■ Dataset extract
*** Block opens ***
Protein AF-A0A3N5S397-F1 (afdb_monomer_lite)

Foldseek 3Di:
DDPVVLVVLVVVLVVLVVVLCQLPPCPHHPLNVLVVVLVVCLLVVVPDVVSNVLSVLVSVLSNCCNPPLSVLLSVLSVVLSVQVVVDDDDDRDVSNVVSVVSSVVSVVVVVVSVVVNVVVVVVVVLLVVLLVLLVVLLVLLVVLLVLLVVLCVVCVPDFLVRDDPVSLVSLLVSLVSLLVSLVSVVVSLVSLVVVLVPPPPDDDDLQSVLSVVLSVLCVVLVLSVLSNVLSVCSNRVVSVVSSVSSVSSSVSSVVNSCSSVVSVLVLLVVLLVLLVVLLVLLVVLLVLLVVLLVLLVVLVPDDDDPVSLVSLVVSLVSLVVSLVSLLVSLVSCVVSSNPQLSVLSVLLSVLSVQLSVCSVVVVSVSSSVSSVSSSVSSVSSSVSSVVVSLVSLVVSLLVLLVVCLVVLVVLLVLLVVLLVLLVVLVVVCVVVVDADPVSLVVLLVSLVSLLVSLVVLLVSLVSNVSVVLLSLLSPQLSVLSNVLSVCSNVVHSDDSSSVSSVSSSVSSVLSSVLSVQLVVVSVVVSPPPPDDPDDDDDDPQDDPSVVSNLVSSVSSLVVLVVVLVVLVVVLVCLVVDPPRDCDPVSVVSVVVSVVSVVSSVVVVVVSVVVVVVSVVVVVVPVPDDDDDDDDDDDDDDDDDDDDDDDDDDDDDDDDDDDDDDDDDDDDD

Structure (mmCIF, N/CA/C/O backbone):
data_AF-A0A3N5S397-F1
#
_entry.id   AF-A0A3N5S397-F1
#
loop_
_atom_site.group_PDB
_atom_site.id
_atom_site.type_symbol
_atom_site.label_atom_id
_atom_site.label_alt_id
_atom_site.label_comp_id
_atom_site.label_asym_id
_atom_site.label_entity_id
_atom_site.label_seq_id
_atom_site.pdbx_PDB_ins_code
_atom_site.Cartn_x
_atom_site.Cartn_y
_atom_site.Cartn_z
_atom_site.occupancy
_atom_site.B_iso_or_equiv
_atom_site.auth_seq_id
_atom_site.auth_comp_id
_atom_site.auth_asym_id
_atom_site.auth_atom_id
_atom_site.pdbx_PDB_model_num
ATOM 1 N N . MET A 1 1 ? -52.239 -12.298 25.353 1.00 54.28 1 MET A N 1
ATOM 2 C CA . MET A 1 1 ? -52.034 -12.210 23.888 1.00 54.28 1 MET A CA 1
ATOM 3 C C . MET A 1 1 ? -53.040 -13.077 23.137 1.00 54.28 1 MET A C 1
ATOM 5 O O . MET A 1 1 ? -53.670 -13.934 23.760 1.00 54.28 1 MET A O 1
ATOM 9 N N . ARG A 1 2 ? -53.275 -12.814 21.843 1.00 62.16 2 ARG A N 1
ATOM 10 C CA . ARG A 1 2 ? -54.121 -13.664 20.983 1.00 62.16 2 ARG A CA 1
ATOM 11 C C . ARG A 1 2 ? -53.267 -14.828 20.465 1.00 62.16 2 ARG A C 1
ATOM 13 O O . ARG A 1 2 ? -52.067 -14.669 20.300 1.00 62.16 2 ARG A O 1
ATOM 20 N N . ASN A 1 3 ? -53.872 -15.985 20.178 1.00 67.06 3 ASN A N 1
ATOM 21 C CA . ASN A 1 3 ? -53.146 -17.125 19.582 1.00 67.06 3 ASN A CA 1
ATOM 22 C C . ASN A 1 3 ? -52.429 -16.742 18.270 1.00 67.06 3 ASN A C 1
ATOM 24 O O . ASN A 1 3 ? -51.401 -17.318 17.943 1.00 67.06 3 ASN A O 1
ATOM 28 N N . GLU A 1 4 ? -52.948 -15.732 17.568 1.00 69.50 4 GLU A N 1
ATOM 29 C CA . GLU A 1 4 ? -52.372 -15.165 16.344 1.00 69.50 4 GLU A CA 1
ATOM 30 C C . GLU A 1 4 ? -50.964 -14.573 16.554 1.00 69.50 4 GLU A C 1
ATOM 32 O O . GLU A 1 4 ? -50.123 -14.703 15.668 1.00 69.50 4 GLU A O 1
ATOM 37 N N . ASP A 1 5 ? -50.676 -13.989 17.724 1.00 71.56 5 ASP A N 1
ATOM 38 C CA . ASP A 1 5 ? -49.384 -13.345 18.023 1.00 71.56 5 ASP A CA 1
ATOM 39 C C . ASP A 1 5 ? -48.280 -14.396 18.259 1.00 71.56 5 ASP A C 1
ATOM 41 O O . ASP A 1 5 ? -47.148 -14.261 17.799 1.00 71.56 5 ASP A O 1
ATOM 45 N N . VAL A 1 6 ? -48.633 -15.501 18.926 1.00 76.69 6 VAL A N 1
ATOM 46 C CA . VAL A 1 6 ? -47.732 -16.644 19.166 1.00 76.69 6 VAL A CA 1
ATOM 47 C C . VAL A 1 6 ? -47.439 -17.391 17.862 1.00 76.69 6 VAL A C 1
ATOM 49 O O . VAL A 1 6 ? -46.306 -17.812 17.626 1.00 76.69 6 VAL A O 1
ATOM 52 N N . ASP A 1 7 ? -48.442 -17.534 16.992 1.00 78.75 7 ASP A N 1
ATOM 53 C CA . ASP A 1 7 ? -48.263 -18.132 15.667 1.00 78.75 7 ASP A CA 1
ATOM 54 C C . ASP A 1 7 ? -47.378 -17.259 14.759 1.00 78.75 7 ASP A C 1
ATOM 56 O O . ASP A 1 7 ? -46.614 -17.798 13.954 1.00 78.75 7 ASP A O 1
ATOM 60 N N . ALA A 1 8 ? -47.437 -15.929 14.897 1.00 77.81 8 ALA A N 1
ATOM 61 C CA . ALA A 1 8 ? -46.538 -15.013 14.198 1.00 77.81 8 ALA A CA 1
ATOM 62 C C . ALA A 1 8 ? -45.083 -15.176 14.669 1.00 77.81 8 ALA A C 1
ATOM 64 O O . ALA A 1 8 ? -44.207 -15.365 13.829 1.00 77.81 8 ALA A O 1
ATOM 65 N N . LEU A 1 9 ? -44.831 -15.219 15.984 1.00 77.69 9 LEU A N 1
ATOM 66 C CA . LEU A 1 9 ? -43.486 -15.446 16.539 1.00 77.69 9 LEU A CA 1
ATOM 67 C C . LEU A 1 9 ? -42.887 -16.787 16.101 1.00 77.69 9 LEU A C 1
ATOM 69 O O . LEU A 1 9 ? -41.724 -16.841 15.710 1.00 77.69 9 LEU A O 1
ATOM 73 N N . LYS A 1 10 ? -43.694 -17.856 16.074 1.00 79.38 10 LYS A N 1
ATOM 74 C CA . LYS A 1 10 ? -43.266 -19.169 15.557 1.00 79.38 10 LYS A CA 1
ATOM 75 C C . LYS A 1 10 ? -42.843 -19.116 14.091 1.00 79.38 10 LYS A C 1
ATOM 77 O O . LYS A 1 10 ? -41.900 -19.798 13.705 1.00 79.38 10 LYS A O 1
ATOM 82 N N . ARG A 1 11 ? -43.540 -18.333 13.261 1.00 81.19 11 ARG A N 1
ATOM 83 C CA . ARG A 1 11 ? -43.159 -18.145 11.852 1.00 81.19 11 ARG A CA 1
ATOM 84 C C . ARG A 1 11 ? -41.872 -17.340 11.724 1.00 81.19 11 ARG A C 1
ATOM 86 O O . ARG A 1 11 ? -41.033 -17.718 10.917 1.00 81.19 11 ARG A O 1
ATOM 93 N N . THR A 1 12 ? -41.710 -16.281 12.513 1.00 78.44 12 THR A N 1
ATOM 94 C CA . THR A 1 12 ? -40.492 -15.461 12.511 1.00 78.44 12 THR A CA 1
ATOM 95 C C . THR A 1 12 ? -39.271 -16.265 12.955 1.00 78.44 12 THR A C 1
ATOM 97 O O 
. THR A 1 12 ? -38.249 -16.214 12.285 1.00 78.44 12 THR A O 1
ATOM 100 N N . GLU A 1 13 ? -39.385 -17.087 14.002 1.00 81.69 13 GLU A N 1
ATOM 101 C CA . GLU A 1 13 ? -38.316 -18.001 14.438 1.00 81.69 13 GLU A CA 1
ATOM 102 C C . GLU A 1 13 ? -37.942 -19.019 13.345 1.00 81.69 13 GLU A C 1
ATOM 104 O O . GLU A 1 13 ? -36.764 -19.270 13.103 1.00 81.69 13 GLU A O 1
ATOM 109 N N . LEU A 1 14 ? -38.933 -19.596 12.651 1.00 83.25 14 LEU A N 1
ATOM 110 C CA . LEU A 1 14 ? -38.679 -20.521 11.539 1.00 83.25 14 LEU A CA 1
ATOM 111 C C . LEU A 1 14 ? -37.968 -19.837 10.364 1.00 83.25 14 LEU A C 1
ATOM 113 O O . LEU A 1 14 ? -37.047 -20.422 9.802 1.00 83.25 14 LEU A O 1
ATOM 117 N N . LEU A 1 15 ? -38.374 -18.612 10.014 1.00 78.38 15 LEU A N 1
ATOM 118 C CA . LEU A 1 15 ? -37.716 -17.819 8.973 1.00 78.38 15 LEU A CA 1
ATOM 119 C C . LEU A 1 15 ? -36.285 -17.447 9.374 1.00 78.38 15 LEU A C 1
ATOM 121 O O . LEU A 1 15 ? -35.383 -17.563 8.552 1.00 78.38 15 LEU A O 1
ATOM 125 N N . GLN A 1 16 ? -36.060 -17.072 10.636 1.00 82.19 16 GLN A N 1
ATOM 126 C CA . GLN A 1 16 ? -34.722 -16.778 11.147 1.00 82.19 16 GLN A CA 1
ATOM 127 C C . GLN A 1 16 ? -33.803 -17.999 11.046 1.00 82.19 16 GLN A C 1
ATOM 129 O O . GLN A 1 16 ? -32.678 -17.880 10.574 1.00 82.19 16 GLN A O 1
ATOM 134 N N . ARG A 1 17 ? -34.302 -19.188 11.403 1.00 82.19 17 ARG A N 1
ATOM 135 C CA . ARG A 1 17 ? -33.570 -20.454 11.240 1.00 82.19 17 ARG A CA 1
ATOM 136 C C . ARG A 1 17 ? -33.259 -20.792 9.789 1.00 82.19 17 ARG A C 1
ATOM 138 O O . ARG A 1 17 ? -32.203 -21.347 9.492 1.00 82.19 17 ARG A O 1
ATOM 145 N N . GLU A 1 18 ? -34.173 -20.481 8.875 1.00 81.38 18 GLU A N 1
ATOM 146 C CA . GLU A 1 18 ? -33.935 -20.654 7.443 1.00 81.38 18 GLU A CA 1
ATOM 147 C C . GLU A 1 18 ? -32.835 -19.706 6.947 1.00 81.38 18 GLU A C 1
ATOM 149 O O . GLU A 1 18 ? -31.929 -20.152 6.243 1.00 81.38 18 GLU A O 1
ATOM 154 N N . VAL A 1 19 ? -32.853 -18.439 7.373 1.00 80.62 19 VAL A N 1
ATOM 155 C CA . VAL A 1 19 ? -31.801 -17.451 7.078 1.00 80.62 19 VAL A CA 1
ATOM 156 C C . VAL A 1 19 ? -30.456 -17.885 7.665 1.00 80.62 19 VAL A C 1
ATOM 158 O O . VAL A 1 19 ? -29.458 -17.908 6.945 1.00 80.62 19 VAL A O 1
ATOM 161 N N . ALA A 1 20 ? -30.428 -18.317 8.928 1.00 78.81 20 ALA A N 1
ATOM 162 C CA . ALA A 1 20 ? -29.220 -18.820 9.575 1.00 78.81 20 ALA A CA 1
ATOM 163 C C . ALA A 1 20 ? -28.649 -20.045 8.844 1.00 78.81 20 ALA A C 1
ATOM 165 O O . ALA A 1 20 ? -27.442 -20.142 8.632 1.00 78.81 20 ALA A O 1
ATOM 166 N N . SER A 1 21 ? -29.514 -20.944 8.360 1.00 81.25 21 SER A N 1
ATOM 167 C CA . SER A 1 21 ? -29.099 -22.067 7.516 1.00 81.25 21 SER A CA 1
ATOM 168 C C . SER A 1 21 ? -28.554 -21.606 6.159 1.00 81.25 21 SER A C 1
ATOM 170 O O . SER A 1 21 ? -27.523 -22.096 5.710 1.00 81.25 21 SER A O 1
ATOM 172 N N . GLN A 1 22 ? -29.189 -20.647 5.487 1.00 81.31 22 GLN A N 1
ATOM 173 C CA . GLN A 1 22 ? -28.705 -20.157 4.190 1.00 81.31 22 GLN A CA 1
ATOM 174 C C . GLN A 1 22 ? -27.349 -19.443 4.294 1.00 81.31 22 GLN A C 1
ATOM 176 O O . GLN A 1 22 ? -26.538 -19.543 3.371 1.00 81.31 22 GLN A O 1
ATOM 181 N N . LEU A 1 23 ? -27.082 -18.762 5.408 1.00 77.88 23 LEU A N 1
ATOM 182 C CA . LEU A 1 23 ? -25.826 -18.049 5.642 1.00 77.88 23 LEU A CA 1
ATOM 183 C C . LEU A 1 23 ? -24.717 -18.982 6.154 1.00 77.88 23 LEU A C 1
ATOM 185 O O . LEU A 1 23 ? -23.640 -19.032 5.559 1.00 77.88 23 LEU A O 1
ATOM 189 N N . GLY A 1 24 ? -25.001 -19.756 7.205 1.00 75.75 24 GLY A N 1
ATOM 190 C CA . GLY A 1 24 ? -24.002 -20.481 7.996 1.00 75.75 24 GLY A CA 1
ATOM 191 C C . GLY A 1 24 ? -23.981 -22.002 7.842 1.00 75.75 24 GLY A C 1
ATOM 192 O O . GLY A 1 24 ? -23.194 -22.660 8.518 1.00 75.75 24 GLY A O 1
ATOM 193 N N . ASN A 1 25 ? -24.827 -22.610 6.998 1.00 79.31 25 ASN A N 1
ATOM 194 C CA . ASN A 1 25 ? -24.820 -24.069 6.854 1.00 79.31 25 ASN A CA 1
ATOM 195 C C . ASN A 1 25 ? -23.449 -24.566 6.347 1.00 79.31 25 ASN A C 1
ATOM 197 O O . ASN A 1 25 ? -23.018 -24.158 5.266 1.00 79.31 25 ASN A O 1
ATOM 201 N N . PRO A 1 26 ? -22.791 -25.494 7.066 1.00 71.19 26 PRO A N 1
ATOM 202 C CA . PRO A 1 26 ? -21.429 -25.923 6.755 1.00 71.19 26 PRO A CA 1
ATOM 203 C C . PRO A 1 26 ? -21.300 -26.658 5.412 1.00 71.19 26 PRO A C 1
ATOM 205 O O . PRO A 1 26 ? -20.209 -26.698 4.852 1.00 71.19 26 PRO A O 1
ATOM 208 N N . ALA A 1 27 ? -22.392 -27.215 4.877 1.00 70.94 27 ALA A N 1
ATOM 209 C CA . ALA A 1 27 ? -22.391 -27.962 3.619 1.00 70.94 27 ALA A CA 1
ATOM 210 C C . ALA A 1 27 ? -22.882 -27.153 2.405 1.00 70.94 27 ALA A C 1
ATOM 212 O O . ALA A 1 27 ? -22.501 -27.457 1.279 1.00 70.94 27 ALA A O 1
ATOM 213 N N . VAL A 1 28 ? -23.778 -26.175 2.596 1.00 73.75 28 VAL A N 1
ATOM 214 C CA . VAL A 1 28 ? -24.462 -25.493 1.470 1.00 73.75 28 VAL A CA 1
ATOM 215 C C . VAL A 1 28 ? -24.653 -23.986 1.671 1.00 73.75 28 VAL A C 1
*** Block closes ***
■ The problem
From the line holding "ATOM 208 N N" to the line holding "ATOM 214 C CA", inclusive, restate each line above exactly as written.

■ Solution for this exercise
ATOM 208 N N . ALA A 1 27 ? -22.392 -27.215 4.877 1.00 70.94 27 ALA A N 1
ATOM 209 C CA . ALA A 1 27 ? -22.391 -27.962 3.619 1.00 70.94 27 ALA A CA 1
ATOM 210 C C . ALA A 1 27 ? -22.882 -27.153 2.405 1.00 70.94 27 ALA A C 1
ATOM 212 O O . ALA A 1 27 ? -22.501 -27.457 1.279 1.00 70.94 27 ALA A O 1
ATOM 213 N N . VAL A 1 28 ? -23.778 -26.175 2.596 1.00 73.75 28 VAL A N 1
ATOM 214 C CA . VAL A 1 28 ? -24.462 -25.493 1.470 1.00 73.75 28 VAL A CA 1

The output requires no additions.